The story picks up where the last one left off: Bailey, now an aging St. Bernard known as Buddy, lives on an idyllic Michigan farm with Ethan and his wife, Hannah (Marg Helgenberger, taking over from Peggy Lipton). Their immaculate farmhouse has two other occupants. One is Hannah’s widowed daughter-in-law Gloria (Betty Gilpin), the other is Gloria’s toddler, Clarity Jane, a name which is mercifully abbreviated to CJ. Much to Hannah and Ethan’s concern, Gloria is less interested in playing with CJ than in drinking white wine. (In “A Dog’s Purpose,” Ethan’s father was an alcoholic, too, so perhaps Cameron was intent on examining the subject from all angles. Or perhaps he was short on ideas.)

Soon, the resentful Gloria leaves the farm and takes CJ with her to suburban Chicago. Not long afterwards, Bailey/Buddy dies, and — following a brief interlude in an Elysian wheat field, where you half-expect him to gambol past Maximus from “Gladiator” — he is reborn as a female puppy who will be named Mollie. Mollie immediately meets 11-year-old CJ (Abby Ryder Fortson, “Ant-Man”), and sticks with her as she grows into a teenager (Kathryn Prescott, “24: Legacy”) who prefers to hang out with grungy bad boy Shane (Jake Manley, Netflix’s “The Order”) than with her best friend Trent (Henry Lau, a pop star in China and South Korea).

It’s here that the fundamental cruelty of the franchise’s concept becomes glaring. To keep the gimmick going, Mollie/Bailey has to meet an untimely end, and so, right on schedule, s/he takes another trip to the big wheat field in the sky. The film then skips through Bailey’s next life in a Pittsburgh garage, and concentrates on his life after that, when he is a Yorkshire Terrier named Max. Inevitably, the mystical pooch quickly locates CJ, who is now living in New York with another terrible boyfriend, Barry (Kevin Claydon, Netflix’s “21 Thunder”). Much like Shane, Barry sneers at CJ’s dreams of becoming a singer-songwriter, although, to be fair, when we hear her singing in a New York bar, her bland performance suggests that maybe those boyfriends know what they’re talking about.

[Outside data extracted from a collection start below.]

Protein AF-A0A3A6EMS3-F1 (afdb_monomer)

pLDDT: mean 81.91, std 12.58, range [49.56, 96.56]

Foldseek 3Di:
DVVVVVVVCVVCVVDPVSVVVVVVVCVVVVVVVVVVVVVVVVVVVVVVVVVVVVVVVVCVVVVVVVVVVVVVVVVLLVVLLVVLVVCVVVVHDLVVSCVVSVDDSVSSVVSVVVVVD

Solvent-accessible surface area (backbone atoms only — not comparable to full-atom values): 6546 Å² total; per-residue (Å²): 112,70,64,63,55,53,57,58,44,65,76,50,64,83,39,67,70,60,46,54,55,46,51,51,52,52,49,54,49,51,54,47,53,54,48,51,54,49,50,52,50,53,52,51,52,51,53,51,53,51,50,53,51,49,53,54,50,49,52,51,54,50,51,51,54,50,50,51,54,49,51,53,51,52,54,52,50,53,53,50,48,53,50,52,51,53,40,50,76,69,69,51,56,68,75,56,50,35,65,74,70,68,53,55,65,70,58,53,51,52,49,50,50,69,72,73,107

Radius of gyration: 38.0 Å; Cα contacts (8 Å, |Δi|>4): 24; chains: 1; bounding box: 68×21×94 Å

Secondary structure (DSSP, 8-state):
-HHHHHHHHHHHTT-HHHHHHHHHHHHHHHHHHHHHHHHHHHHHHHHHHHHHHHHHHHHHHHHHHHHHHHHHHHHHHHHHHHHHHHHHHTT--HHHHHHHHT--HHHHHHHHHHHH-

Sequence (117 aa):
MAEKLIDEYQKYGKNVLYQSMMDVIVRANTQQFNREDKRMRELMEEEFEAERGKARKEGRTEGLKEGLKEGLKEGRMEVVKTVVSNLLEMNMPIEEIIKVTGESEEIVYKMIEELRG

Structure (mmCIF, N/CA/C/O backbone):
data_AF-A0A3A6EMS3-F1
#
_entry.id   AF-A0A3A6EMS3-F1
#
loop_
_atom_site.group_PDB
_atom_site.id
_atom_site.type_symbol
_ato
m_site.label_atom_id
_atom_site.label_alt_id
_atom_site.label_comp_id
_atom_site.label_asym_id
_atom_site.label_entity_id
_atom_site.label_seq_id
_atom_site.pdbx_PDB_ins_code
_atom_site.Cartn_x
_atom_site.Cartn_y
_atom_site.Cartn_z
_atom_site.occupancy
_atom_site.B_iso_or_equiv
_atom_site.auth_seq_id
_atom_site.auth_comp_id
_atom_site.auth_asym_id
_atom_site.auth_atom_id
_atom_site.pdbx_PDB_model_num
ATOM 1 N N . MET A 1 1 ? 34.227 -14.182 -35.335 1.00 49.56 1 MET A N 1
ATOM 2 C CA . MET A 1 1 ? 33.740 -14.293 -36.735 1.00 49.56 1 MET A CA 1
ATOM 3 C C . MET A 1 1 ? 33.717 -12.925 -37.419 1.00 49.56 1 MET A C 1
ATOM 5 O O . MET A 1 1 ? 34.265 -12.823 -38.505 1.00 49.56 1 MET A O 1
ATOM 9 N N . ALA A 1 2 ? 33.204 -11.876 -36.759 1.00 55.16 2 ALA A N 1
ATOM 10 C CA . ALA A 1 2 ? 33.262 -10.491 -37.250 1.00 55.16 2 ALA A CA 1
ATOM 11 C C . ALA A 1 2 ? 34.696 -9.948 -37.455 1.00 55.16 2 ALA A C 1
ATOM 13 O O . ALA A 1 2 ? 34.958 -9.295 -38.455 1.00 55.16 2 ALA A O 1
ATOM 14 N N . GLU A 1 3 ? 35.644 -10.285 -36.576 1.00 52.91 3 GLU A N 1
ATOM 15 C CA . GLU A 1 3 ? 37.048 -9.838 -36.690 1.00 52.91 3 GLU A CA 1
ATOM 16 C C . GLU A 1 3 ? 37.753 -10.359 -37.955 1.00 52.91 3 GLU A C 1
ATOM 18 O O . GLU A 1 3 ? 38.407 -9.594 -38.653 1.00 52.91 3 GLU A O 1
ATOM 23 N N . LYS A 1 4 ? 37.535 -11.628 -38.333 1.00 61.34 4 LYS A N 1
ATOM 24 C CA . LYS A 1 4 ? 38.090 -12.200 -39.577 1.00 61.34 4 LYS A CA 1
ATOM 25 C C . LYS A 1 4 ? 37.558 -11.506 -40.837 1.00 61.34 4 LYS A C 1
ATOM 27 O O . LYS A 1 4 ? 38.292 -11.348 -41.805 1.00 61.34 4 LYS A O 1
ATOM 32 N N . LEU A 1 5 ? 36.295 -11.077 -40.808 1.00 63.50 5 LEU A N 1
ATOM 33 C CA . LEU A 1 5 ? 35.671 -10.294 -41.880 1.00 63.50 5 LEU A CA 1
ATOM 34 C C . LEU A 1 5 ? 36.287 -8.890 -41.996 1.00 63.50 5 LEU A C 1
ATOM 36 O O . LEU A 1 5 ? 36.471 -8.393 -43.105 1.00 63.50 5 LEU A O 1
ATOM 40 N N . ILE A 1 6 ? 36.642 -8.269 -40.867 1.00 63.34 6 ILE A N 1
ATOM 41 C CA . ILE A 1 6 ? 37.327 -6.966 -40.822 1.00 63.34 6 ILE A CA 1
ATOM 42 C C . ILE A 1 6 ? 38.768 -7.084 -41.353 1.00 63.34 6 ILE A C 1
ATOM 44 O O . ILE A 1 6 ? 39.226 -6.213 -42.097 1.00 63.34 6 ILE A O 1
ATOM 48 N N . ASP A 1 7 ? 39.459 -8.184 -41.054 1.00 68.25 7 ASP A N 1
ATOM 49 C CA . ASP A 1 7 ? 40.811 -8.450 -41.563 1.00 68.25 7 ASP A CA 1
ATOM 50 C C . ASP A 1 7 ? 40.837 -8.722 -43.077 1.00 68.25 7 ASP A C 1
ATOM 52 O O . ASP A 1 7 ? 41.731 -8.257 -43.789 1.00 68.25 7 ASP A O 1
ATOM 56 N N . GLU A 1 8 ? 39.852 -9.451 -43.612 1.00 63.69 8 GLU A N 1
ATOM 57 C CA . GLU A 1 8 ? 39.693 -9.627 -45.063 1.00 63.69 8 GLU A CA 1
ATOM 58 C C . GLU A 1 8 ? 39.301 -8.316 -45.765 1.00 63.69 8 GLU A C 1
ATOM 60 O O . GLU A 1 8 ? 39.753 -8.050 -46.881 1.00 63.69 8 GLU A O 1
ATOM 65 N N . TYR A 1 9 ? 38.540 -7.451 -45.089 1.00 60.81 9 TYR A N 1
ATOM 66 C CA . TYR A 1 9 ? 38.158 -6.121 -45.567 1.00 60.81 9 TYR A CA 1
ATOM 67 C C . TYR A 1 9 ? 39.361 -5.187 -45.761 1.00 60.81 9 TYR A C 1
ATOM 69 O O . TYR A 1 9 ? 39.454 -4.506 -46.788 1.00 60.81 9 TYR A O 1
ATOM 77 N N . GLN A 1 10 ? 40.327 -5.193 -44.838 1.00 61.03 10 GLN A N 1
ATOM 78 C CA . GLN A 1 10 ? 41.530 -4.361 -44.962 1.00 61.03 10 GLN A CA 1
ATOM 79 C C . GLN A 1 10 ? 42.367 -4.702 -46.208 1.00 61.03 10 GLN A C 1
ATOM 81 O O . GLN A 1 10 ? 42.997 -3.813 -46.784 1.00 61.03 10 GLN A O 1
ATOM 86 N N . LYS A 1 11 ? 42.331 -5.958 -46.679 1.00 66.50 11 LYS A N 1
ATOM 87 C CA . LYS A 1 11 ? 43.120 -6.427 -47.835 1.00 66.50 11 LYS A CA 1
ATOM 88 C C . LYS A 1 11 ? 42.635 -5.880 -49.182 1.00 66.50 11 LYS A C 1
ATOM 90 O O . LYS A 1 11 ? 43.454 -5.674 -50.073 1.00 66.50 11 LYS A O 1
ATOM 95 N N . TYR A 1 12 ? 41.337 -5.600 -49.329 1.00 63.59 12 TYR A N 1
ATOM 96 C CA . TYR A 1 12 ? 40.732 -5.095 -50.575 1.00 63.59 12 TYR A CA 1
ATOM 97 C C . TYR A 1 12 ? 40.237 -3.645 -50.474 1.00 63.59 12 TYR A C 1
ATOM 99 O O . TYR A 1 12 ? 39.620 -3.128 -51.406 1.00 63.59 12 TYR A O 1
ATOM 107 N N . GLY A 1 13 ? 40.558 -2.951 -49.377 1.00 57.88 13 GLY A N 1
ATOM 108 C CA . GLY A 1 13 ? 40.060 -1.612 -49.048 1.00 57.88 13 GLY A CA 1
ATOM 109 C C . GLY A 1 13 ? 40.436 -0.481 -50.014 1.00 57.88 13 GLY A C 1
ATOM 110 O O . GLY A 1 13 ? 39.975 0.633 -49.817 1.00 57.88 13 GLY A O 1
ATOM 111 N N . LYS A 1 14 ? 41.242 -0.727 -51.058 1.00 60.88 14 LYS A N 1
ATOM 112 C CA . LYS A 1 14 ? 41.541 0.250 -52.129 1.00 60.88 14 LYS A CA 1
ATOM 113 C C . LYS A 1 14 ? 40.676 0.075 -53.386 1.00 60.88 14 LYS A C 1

“A Dog’s Journey” is a softer and fluffier animal than the source novel, in which CJ attempts suicide and Gloria is stricken with Alzheimer’s. True, there is death and disease aplenty in the film, but the central dramatic question is whether CJ will find the right man, and there isn’t much tension there. In the conservative world of “A Dog’s Journey,” with its fuzzy combination of Buddhist doctrine and Christian values, characters are either family-oriented and obviously good, or they are blatantly awful. Not even CJ, with her disastrous taste in men, can fail to work out, eventually, who falls into which category.

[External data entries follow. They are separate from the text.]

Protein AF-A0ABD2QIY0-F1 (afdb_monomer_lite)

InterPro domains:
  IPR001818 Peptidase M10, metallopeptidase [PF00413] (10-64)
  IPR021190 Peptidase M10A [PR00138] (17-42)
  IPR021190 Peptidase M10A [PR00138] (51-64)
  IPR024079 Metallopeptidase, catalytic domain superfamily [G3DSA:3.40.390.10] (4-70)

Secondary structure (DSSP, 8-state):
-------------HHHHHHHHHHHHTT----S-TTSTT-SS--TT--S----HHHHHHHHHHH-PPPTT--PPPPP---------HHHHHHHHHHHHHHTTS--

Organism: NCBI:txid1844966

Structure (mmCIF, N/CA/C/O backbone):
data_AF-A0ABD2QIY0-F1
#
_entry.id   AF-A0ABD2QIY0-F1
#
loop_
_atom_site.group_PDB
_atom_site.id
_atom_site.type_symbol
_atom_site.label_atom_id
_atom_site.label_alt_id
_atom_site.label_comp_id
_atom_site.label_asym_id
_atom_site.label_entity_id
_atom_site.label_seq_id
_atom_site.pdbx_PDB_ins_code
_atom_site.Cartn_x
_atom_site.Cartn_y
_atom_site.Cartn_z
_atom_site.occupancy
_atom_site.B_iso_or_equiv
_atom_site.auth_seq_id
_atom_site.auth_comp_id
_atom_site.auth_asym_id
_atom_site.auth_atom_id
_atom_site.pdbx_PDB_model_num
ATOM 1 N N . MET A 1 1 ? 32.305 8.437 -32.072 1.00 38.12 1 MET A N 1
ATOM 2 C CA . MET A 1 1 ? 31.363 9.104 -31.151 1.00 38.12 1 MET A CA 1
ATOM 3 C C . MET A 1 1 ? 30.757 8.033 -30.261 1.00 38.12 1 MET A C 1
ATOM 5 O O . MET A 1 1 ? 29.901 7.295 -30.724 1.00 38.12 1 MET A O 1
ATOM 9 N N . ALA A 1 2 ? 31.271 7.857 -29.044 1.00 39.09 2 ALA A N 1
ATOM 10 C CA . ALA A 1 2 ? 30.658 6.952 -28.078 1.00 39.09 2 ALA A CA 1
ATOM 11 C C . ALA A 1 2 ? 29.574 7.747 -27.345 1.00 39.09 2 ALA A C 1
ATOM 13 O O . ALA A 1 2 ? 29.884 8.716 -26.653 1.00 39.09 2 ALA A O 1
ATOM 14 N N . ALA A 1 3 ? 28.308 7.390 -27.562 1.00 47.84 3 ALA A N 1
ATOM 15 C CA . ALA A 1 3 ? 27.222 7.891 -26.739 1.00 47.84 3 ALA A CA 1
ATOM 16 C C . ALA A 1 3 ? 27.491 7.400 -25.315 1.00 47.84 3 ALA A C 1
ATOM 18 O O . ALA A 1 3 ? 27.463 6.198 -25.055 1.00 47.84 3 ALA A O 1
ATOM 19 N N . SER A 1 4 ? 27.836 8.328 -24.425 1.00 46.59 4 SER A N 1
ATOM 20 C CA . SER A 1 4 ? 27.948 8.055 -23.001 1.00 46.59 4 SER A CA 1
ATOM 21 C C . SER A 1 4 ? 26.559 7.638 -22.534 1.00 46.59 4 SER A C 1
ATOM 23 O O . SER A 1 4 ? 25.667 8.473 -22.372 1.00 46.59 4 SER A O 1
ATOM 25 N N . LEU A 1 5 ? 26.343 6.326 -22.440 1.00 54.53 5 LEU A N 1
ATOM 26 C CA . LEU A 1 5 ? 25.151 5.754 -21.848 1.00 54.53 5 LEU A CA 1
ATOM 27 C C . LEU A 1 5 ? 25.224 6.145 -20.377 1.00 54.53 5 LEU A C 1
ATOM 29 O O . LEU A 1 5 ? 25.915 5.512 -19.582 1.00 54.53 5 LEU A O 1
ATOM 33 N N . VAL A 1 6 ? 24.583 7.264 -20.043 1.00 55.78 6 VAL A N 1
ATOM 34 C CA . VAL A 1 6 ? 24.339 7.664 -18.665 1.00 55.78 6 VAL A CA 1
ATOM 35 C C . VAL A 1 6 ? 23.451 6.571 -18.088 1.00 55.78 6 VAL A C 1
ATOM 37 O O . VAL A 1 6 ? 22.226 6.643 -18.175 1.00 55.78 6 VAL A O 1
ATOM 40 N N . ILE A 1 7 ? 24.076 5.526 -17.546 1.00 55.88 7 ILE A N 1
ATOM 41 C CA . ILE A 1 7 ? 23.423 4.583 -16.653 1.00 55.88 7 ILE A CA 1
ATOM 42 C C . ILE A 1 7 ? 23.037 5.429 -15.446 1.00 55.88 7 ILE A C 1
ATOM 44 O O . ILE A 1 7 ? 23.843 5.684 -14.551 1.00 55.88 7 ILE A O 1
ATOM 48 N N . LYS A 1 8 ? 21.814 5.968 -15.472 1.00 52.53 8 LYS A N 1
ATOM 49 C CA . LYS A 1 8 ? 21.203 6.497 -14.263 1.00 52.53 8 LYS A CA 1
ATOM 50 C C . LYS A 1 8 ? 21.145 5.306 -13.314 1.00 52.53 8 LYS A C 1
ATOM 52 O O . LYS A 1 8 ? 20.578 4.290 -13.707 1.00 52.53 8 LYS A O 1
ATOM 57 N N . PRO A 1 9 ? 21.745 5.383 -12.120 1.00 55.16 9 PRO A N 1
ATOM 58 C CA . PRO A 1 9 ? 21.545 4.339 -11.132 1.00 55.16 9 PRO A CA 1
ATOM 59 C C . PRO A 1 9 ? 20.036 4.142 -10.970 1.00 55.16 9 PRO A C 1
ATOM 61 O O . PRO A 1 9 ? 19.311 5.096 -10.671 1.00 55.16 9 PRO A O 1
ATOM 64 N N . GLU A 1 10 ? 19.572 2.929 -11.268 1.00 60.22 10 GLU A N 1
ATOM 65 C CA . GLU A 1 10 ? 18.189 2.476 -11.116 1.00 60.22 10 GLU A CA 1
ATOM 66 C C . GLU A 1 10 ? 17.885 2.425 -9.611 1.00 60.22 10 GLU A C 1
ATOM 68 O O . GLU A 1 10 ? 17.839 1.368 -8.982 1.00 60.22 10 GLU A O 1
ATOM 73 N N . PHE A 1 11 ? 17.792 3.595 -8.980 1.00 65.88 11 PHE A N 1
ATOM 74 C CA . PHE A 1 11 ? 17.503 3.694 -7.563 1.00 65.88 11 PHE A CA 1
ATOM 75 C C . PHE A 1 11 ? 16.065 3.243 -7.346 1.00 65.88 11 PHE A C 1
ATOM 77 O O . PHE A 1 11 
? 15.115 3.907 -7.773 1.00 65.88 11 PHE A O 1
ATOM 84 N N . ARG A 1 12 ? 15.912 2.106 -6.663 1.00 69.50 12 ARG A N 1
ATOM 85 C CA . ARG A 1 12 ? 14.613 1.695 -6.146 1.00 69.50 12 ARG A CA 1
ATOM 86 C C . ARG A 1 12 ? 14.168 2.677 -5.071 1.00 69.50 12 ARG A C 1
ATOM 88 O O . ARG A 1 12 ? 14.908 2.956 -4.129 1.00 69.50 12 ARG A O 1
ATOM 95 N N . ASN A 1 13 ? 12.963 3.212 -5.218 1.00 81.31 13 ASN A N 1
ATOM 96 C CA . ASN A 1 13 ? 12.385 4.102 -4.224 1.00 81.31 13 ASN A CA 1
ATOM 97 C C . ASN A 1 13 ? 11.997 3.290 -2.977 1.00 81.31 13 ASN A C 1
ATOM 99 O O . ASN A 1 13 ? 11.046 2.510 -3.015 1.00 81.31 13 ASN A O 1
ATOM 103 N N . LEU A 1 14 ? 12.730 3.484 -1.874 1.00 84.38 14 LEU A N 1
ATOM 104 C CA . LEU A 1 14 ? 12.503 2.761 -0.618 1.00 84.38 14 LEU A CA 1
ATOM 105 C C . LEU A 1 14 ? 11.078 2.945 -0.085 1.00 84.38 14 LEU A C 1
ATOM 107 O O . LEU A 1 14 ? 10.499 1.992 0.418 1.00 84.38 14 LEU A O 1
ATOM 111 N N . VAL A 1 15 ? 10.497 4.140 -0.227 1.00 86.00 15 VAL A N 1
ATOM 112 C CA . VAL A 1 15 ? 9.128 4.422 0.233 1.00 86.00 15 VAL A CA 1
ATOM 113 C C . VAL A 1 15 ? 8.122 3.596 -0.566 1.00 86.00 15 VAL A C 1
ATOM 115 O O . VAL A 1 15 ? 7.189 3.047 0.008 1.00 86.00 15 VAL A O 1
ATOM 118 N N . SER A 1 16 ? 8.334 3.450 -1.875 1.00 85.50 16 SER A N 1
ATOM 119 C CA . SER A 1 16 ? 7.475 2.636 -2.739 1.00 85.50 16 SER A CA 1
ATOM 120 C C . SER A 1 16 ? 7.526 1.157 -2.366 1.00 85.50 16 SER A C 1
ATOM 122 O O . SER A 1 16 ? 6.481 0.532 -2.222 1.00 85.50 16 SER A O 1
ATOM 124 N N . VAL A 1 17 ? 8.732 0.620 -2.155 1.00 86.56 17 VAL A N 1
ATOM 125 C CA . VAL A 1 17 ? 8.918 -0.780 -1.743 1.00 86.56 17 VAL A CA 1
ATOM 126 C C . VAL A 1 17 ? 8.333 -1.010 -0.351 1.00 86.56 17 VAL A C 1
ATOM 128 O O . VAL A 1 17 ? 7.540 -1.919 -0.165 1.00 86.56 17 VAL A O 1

So what is Bailey’s purpose in all of this? There are a couple of scenes in which he literally pulls his owner in the right direction, but his main job is to balance the film’s traumas with his naive internal monologue and his copious bodily emissions. (“A Dog’s Journey” may not compete with Alfonso Cuarón’s “Roma” in many respects, but it certainly gives it a run for its money in the canine feces department.)

These antics are all very adorable, but they are hardly crucial to the plot — and that could the screenplay’s major flaw. It is CJ who goes on a journey. Bailey might as well have stayed at home in his basket.